# Blood Thirst - Interest Check



## Farseer Darvaleth (Nov 15, 2009)

Hi there, this isn't recruitment yet. I'll make a new thread for that, if people wish to see this happen. (Probably with a better name!)

I may soon start a Vampire roleplay, set in the shadows of the Sylvanian mountains, close to the Aver Reach. You will be a band of vampires, from all bloodlines, lead by a Blood Dragon; Kroskar Bloodfang. He attempts to lead you to greatness, eventually you gain your own dead, an army, and we march upon the Empire. 

That is just the simple idea in a nutshell. I'm just posting this to see if anyone is interested. If you are, please just tell me via this thread. I'd like to be able to, but if there's little interest, I won't be able to set it up.

Cheers,

Farseer D


----------



## komanko (May 16, 2010)

maybe. never played as a vampire before  so why not.


----------



## dark angel (Jun 11, 2008)

Heh, this is strange. I was just (Like two minutes ago ) saying how I want to start a VC RP in the next few weeks....

I will probably be interested, depending or not I start my own up during the time, but otherwise, Morfran von Carstein will be with you :wink:


----------



## Captain Stillios (Mar 8, 2009)

*Raises hand and jumps up and down* Pick me pick me!


----------



## Lord of the Night (Nov 18, 2009)

I'd be interested, the Necrachs will show you why we are the superior vampires.

I think there needs to be more fantasy roleplays.

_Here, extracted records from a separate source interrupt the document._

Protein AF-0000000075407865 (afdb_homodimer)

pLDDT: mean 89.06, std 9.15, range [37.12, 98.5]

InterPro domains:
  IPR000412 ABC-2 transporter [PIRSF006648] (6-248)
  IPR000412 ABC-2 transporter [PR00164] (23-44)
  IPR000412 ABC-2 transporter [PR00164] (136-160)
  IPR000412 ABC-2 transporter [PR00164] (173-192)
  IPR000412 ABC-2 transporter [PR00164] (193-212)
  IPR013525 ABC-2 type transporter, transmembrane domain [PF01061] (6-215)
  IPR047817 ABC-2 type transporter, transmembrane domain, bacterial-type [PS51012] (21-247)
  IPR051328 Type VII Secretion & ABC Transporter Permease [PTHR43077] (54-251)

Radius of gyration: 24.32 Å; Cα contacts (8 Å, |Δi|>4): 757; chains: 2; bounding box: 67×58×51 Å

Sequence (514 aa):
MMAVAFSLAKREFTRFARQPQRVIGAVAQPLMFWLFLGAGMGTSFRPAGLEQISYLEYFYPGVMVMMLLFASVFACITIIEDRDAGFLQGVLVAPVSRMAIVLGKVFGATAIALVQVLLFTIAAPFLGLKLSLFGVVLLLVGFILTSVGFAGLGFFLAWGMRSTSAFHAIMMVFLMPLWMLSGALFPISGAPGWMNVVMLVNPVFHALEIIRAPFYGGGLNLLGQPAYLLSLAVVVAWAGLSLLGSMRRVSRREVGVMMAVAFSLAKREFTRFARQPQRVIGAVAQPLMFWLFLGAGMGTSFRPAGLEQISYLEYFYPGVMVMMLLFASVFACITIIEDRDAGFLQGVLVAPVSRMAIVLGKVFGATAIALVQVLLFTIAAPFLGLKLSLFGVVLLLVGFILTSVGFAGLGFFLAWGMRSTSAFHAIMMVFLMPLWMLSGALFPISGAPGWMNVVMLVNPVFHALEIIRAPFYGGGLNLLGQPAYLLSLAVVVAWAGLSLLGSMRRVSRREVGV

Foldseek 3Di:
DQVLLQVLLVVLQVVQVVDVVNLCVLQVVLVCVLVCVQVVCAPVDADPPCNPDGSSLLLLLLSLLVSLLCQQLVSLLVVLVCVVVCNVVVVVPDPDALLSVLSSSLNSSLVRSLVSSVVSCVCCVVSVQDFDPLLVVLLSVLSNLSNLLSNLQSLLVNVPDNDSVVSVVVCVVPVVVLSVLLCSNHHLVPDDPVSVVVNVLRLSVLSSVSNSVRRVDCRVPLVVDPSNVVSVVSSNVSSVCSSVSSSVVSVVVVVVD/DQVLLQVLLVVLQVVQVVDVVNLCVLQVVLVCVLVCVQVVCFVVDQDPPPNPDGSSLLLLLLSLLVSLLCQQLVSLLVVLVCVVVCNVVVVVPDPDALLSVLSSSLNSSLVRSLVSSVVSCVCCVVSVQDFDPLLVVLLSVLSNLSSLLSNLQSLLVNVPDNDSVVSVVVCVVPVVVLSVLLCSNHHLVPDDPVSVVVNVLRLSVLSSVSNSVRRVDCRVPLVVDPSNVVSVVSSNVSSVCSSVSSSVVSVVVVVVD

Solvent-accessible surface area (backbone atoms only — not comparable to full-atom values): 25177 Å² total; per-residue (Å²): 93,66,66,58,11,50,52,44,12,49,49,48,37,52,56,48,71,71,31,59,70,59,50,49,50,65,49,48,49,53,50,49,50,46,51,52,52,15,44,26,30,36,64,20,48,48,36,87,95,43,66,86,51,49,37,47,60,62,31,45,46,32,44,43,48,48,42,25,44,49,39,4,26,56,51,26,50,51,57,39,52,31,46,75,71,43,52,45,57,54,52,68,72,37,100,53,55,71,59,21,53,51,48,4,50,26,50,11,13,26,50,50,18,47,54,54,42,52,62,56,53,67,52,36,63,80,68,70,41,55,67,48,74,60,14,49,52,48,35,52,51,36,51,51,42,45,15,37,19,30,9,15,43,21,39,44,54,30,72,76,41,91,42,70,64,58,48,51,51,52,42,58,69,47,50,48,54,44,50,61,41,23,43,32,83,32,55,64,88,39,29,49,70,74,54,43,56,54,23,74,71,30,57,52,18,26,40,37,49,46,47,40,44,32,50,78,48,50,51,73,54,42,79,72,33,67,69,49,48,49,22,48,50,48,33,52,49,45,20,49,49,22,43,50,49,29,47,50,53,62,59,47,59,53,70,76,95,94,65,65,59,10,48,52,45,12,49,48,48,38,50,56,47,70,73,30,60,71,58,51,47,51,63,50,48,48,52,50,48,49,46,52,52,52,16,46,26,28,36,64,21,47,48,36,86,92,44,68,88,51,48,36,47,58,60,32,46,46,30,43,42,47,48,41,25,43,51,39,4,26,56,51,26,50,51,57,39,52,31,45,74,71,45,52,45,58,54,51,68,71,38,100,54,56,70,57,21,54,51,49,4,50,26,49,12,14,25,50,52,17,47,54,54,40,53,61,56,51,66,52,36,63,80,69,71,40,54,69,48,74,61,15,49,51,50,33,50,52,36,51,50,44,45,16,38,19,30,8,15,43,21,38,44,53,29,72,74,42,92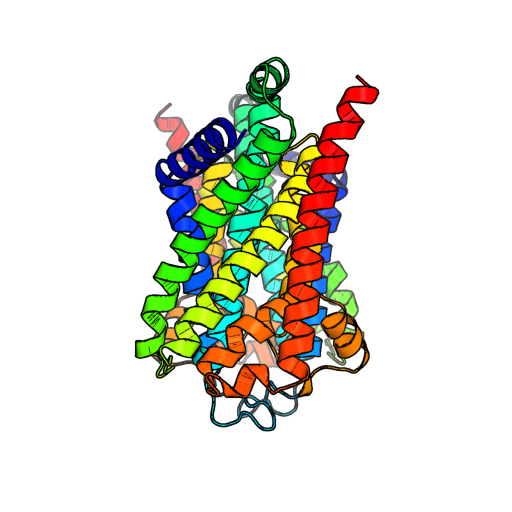,42,70,66,58,48,50,53,51,42,58,68,47,49,49,54,45,50,61,42,23,44,33,83,32,56,64,87,41,28,51,68,74,54,42,56,54,25,73,71,29,58,51,17,26,41,36,50,45,46,39,43,31,49,77,49,47,51,74,54,41,81,72,32,66,68,48,49,51,23,48,50,49,33,51,48,45,20,49,49,22,42,52,49,29,47,50,50,62,57,47,59,54,71,76,97

Secondary structure (DSSP, 8-state):
-HHHHHHHHHHHHHHHHT-HHHHHHHHHHHHHHHHHHHHHHGGGB--TT-TTS-HHHHHHHHHHHHHHHHHHHHHTHHHHHHHHHTHHHHHHHSS--HHHHHHHHHHHHHHHHHHHHHHHHTTGGGGT----HHHHHHHHHHHHHHHHHHHHHHHHHHHH-S-HHHHHHHIIIIIHHHHHTTTSSS-GGGS-HHHHHHHHH-HHHHHHHHHHGGGGS-GGGGGG-HHHHHHHHHHHHHHHHHHHHHHHHHHHTTTT-/-HHHHHHHHHHHHHHHHT-HHHHHHHHHHHHHHHHHHHHHHGGGB--TT-TTS-HHHHHHHHHHHHHHHHHHHHHTHHHHHHHHHTHHHHHHHSS--HHHHHHHHHHHHHHHHHHHHHHHHTTGGGGT----HHHHHHHHHHHHHHHHHHHHHHHHHHHH-S-HHHHHHHIIIIIHHHHHTTTSSS-GGGS-HHHHHHHHH-HHHHHHHHHHGGGGS-GGGGGG-HHHHHHHHHHHHHHHHHHHHHHHHHHHTTTT-

Nearest PDB structures (foldseek):
  8wto-assembly1_B  TM=6.961E-01  e=1.310E-03  Arabidopsis thaliana
  8dku-assembly1_B  TM=7.445E-01  e=3.508E-03  Aquifex aeolicus VF5
  9iul-assembly1_A  TM=6.829E-01  e=2.599E-03  Candida albicans SC5314
  7p05-assembly1_A  TM=6.955E-01  e=6.962E-03  Saccharomyces cerevisiae S288C
  7k2t-assembly1_B  TM=7.368E-01  e=1.215E-02  Aquifex aeolicus VF5

Organism: Magnetospirillum gryphiswaldense (strain DSM 6361 / JCM 21280 / NBRC 15271 / MSR-1) (NCBI:txid431944)

Structure (mmCIF, N/CA/C/O backbone):
data_AF-0000000075407865-model_v1
#
loop_
_entity.id
_entity.type
_entity.pdbx_description
1 polymer 'Transport permease protein'
#
loop_
_atom_site.group_PDB
_atom_site.id
_atom_site.type_symbol
_atom_site.label_atom_id
_atom_site.label_alt_id
_atom_site.label_comp_id
_atom_site.label_asym_id
_atom_site.label_entity_id
_atom_site.label_seq_id
_atom_site.pdbx_PDB_ins_code
_atom_site.Cartn_x
_atom_site.Cartn_y
_atom_site.Cartn_z
_atom_site.occupancy
_atom_site.B_iso_or_equiv
_atom_site.auth_seq_id
_atom_site.auth_comp_id
_atom_site.auth_asym_id
_atom_site.auth_atom_id
_atom_site.pdbx_PDB_model_num
ATOM 1 N N . MET A 1 1 ? 27.203 17.297 21.609 1 79.31 1 MET A N 1
ATOM 2 C CA . MET A 1 1 ? 26.5 17 20.359 1 79.31 1 MET A CA 1
ATOM 3 C C . MET A 1 1 ? 25.766 15.664 20.469 1 79.31 1 MET A C 1
ATOM 5 O O . MET A 1 1 ? 24.562 15.609 20.219 1 79.31 1 MET A O 1
ATOM 9 N N . MET A 1 2 ? 26.359 14.68 21.172 1 86.75 2 MET A N 1
ATOM 10 C CA . MET A 1 2 ? 25.766 13.344 21.234 1 86.75 2 MET A CA 1
ATOM 11 C C . MET A 1 2 ? 24.641 13.297 22.25 1 86.75 2 MET A C 1
ATOM 13 O O . MET A 1 2 ? 23.641 12.617 22.047 1 86.75 2 MET A O 1
ATOM 17 N N . ALA A 1 3 ? 24.812 14.133 23.281 1 89.75 3 ALA A N 1
ATOM 18 C CA . ALA A 1 3 ? 23.781 14.156 24.312 1 89.75 3 ALA A CA 1
ATOM 19 C C . ALA A 1 3 ? 22.484 14.75 23.75 1 89.75 3 ALA A C 1
ATOM 21 O O . ALA A 1 3 ? 21.391 14.242 24.031 1 89.75 3 ALA A O 1
ATOM 22 N N . VAL A 1 4 ? 22.688 15.75 23.016 1 88.31 4 VAL A N 1
ATOM 23 C CA . VAL A 1 4 ? 21.531 16.406 22.406 1 88.31 4 VAL A CA 1
ATOM 24 C C . VAL A 1 4 ? 20.875 15.477 21.391 1 88.31 4 VAL A C 1
ATOM 26 O O . VAL A 1 4 ? 19.656 15.328 21.359 1 88.31 4 VAL A O 1
ATOM 29 N N . ALA A 1 5 ? 21.703 14.828 20.594 1 92.94 5 ALA A N 1
ATOM 30 C CA . ALA A 1 5 ? 21.203 13.883 19.594 1 92.94 5 ALA A CA 1
ATOM 31 C C . ALA A 1 5 ? 20.422 12.75 20.266 1 92.94 5 ALA A C 1
ATOM 33 O O . ALA A 1 5 ? 19.359 12.359 19.781 1 92.94 5 ALA A O 1
ATOM 34 N N . PHE A 1 6 ? 20.938 12.289 21.344 1 94.12 6 PHE A N 1
ATOM 35 C CA . PHE A 1 6 ? 20.281 11.195 22.047 1 94.12 6 PHE A CA 1
ATOM 36 C C . PHE A 1 6 ? 18.953 11.648 22.641 1 94.12 6 PHE A C 1
ATOM 38 O O . PHE A 1 6 ? 17.984 10.898 22.641 1 94.12 6 PHE A O 1
ATOM 45 N N . SER A 1 7 ? 18.969 12.875 23.156 1 92.88 7 SER A N 1
ATOM 46 C CA . SER A 1 7 ? 17.719 13.406 23.719 1 92.88 7 SER A CA 1
ATOM 47 C C . SER A 1 7 ? 16.656 13.547 22.641 1 92.88 7 SER A C 1
ATOM 49 O O . SER A 1 7 ? 15.484 13.227 22.875 1 92.88 7 SER A O 1
ATOM 51 N N . LEU A 1 8 ? 17.047 13.969 21.516 1 91.94 8 LEU A N 1
ATOM 52 C CA . LEU A 1 8 ? 16.109 14.117 20.406 1 91.94 8 LEU A CA 1
ATOM 53 C C . LEU A 1 8 ? 15.633 12.758 19.906 1 91.94 8 LEU A C 1
ATOM 55 O O . LEU A 1 8 ? 14.461 12.594 19.562 1 91.94 8 LEU A O 1
ATOM 59 N N . ALA A 1 9 ? 16.531 11.852 19.844 1 95.31 9 ALA A N 1
ATOM 60 C CA . ALA A 1 9 ? 16.172 10.492 19.453 1 95.31 9 ALA A CA 1
ATOM 61 C C . ALA A 1 9 ? 15.188 9.875 20.438 1 95.31 9 ALA A C 1
ATOM 63 O O . ALA A 1 9 ? 14.227 9.219 20.031 1 95.31 9 ALA A O 1
ATOM 64 N N . LYS A 1 10 ? 15.477 10.047 21.656 1 95.31 10 LYS A N 1
ATOM 65 C CA . LYS A 1 10 ? 14.594 9.523 22.703 1 95.31 10 LYS A CA 1
ATOM 66 C C . LYS A 1 10 ? 13.203 10.141 22.609 1 95.31 10 LYS A C 1
ATOM 68 O O . LYS A 1 10 ? 12.203 9.453 22.812 1 95.31 10 LYS A O 1
ATOM 73 N N . ARG A 1 11 ? 13.188 11.383 22.312 1 91.88 11 ARG A N 1
ATOM 74 C CA . ARG A 1 11 ? 11.906 12.07 22.156 1 91.88 11 ARG A CA 1
ATOM 75 C C . ARG A 1 11 ? 11.109 11.477 21 1 91.88 11 ARG A C 1
ATOM 77 O O . ARG A 1 11 ? 9.898 11.258 21.125 1 91.88 11 ARG A O 1
ATOM 84 N N . GLU A 1 12 ? 11.844 11.242 19.953 1 91.5 12 GLU A N 1
ATOM 85 C CA . GLU A 1 12 ? 11.188 10.656 18.781 1 91.5 12 GLU A CA 1
ATOM 86 C C . GLU A 1 12 ? 10.609 9.281 19.109 1 91.5 12 GLU A C 1
ATOM 88 O O . GLU A 1 12 ? 9.469 8.984 18.75 1 91.5 12 GLU A O 1
ATOM 93 N N . PHE A 1 13 ? 11.336 8.547 19.766 1 93.5 13 PHE A N 1
ATOM 94 C CA . PHE A 1 13 ? 10.922 7.191 20.109 1 93.5 13 PHE A CA 1
ATOM 95 C C . PHE A 1 13 ? 9.742 7.215 21.078 1 93.5 13 PHE A C 1
ATOM 97 O O . PHE A 1 13 ? 8.773 6.469 20.891 1 93.5 13 PHE A O 1
ATOM 104 N N . THR A 1 14 ? 9.766 8.062 22.078 1 93.25 14 THR A N 1
ATOM 105 C CA . THR A 1 14 ? 8.719 8.148 23.078 1 93.25 14 THR A CA 1
ATOM 106 C C . THR A 1 14 ? 7.414 8.648 22.469 1 93.25 14 THR A C 1
ATOM 108 O O . THR A 1 14 ? 6.34 8.141 22.781 1 93.25 14 THR A O 1
ATOM 111 N N . ARG A 1 15 ? 7.613 9.594 21.594 1 90.81 15 ARG A N 1
ATOM 112 C CA . ARG A 1 15 ? 6.434 10.117 20.906 1 90.81 15 ARG A CA 1
ATOM 113 C C . ARG A 1 15 ? 5.746 9.023 20.094 1 90.81 15 ARG A C 1
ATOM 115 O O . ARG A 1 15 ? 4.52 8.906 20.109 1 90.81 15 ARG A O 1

Im working on a Skaven one right now, and planning another though im not sure what it will centre around. Either Dark Elves or Warriors of Chaos.


----------



## Farseer Darvaleth (Nov 15, 2009)

Dear god that was fast. :laugh: I sense a future for this RP. Oh, and sorry DA for stealing your idea :grin: you could always set up another VC RP next to mine. Actually, please don't. Poor Kraskor wouldn't get any vampires to help him destroy *everything*. :biggrin:

Well, ok, perhaps some more information on the roleplay is necessary. I'm afraid you'd all have to be 4th generation or below (for those who don't understand what that means, a bit of research perhaps? :grin: ) and would not start with any minions. Oh, oh, inspirational moment there. Just thought of another plot to twist in.  I'll just say it involves dragons.

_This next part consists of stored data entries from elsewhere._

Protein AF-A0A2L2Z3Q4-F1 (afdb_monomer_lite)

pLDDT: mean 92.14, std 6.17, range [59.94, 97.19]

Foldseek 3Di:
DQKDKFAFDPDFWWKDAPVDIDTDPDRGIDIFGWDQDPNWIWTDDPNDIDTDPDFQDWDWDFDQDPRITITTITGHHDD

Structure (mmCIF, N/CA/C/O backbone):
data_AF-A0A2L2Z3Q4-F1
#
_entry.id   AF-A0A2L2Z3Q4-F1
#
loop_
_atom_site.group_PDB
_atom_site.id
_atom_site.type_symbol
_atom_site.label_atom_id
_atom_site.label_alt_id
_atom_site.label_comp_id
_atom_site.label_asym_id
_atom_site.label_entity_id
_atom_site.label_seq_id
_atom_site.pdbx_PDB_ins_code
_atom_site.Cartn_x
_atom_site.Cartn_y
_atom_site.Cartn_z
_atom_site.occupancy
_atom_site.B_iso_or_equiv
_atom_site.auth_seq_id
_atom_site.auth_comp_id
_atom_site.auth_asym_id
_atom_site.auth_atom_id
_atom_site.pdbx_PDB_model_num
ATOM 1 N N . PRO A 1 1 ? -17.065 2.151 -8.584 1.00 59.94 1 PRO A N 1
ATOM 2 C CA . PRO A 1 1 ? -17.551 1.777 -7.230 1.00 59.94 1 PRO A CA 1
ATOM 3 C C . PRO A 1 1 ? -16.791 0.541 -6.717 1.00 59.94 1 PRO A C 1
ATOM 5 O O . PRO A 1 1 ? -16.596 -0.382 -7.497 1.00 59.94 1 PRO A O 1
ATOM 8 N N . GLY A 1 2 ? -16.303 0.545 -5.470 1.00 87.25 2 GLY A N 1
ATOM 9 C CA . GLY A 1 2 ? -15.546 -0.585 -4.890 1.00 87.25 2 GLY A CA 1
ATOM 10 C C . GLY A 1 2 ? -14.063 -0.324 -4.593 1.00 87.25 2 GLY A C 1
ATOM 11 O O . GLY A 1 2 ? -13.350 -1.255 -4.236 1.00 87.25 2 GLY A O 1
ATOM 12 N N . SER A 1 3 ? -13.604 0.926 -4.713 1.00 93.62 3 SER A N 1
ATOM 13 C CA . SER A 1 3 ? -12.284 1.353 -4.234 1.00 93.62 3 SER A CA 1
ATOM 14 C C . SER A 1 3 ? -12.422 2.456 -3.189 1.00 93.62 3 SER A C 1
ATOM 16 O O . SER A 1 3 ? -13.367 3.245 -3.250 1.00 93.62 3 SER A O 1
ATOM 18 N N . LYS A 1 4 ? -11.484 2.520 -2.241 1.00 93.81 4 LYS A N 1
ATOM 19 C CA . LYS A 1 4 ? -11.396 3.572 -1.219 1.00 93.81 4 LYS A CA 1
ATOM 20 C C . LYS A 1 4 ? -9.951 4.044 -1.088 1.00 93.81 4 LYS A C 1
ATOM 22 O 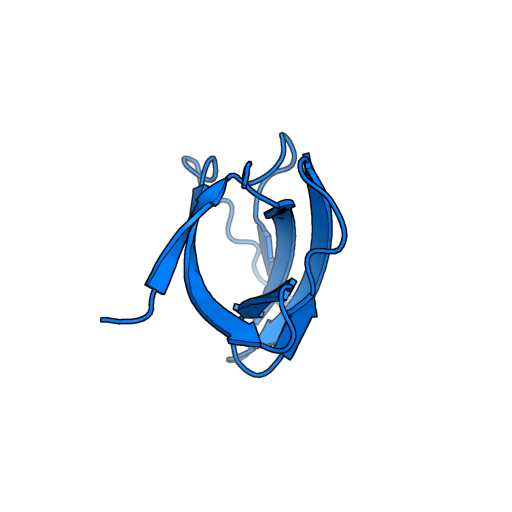O . LYS A 1 4 ? -9.022 3.322 -1.446 1.00 93.81 4 LYS A O 1
ATOM 27 N N . CYS A 1 5 ? -9.775 5.262 -0.591 1.00 94.25 5 CYS A N 1
ATOM 28 C CA . CYS A 1 5 ? -8.462 5.778 -0.234 1.00 94.25 5 CYS A CA 1
ATOM 29 C C . CYS A 1 5 ? -7.993 5.148 1.086 1.00 94.25 5 CYS A C 1
ATOM 31 O O . CYS A 1 5 ? -8.754 5.108 2.056 1.00 94.25 5 CYS A O 1
ATOM 33 N N . PHE A 1 6 ? -6.753 4.671 1.110 1.00 95.62 6 PHE A N 1
ATOM 34 C CA . PHE A 1 6 ? -6.079 4.146 2.290 1.00 95.62 6 PHE A CA 1
ATOM 35 C C . PHE A 1 6 ? -4.771 4.893 2.501 1.00 95.62 6 PHE A C 1
ATOM 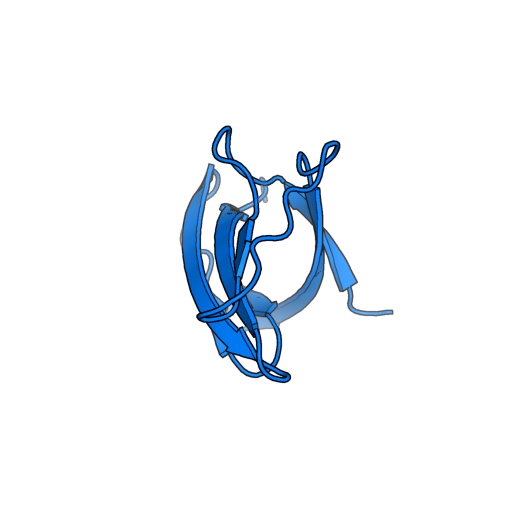37 O O . PHE A 1 6 ? -4.036 5.148 1.547 1.00 95.62 6 PHE A O 1
ATOM 44 N N . ASN A 1 7 ? -4.471 5.208 3.756 1.00 96.06 7 ASN A N 1
ATOM 45 C CA . ASN A 1 7 ? -3.226 5.877 4.102 1.00 96.06 7 ASN A CA 1
ATOM 46 C C . ASN A 1 7 ? -2.054 4.908 3.984 1.00 96.06 7 ASN A C 1
ATOM 48 O O . ASN A 1 7 ? -2.182 3.718 4.290 1.00 96.06 7 ASN A O 1
ATOM 52 N N . HIS A 1 8 ? -0.905 5.437 3.590 1.00 95.25 8 HIS A N 1
ATOM 53 C CA . HIS A 1 8 ? 0.365 4.746 3.756 1.00 95.25 8 HIS A CA 1
ATOM 54 C C . HIS A 1 8 ? 0.994 5.117 5.099 1.00 95.25 8 HIS A C 1
ATOM 56 O O . HIS A 1 8 ? 0.500 5.996 5.813 1.00 95.25 8 HIS A O 1
ATOM 62 N N . ASN A 1 9 ? 2.047 4.401 5.496 1.00 91.38 9 ASN A N 1
ATOM 63 C CA . ASN A 1 9 ? 2.839 4.808 6.654 1.00 91.38 9 ASN A CA 1
ATOM 64 C C . ASN A 1 9 ? 3.823 5.934 6.253 1.00 91.38 9 ASN A C 1
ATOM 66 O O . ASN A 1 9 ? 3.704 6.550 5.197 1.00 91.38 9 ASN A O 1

Anyway, depending on how much time I have, I may get the thread up in the next few days. (Not Sunday, I've got Games Day!) Thank you all for showing interest, I'm frankly honoured that you're all so excited about my little roleplay. (Oh, and yes it would be little - only about 5 or 6 people, other than me.)

Also, another random nugget of information: Kraskor was sired by the Red Duke. (Again, if you didn't understand that; research?) 


Again, thank you for your interest.


----------



## Lord of the Night (Nov 18, 2009)

Farseer Darvaleth said:


> Dear god that was fast. :laugh: I sense a future for this RP. Oh, and sorry DA for stealing your idea :grin: you could always set up another VC RP next to mine. Actually, please don't. Poor Kraskor wouldn't get any vampires to help him destroy *everything*. :biggrin:
> 
> Well, ok, perhaps some more information on the roleplay is necessary. I'm afraid you'd all have to be 4th generation or below (for those who don't understand what that means, a bit of research perhaps? :grin: ) and would not start with any minions. Oh, oh, inspirational moment there. Just thought of another plot to twist in.  I'll just say it involves dragons.
> 
> ...


Sounds interesting. And Necrachs do not need minions, we work best alone. After all they are the greatest of vampires.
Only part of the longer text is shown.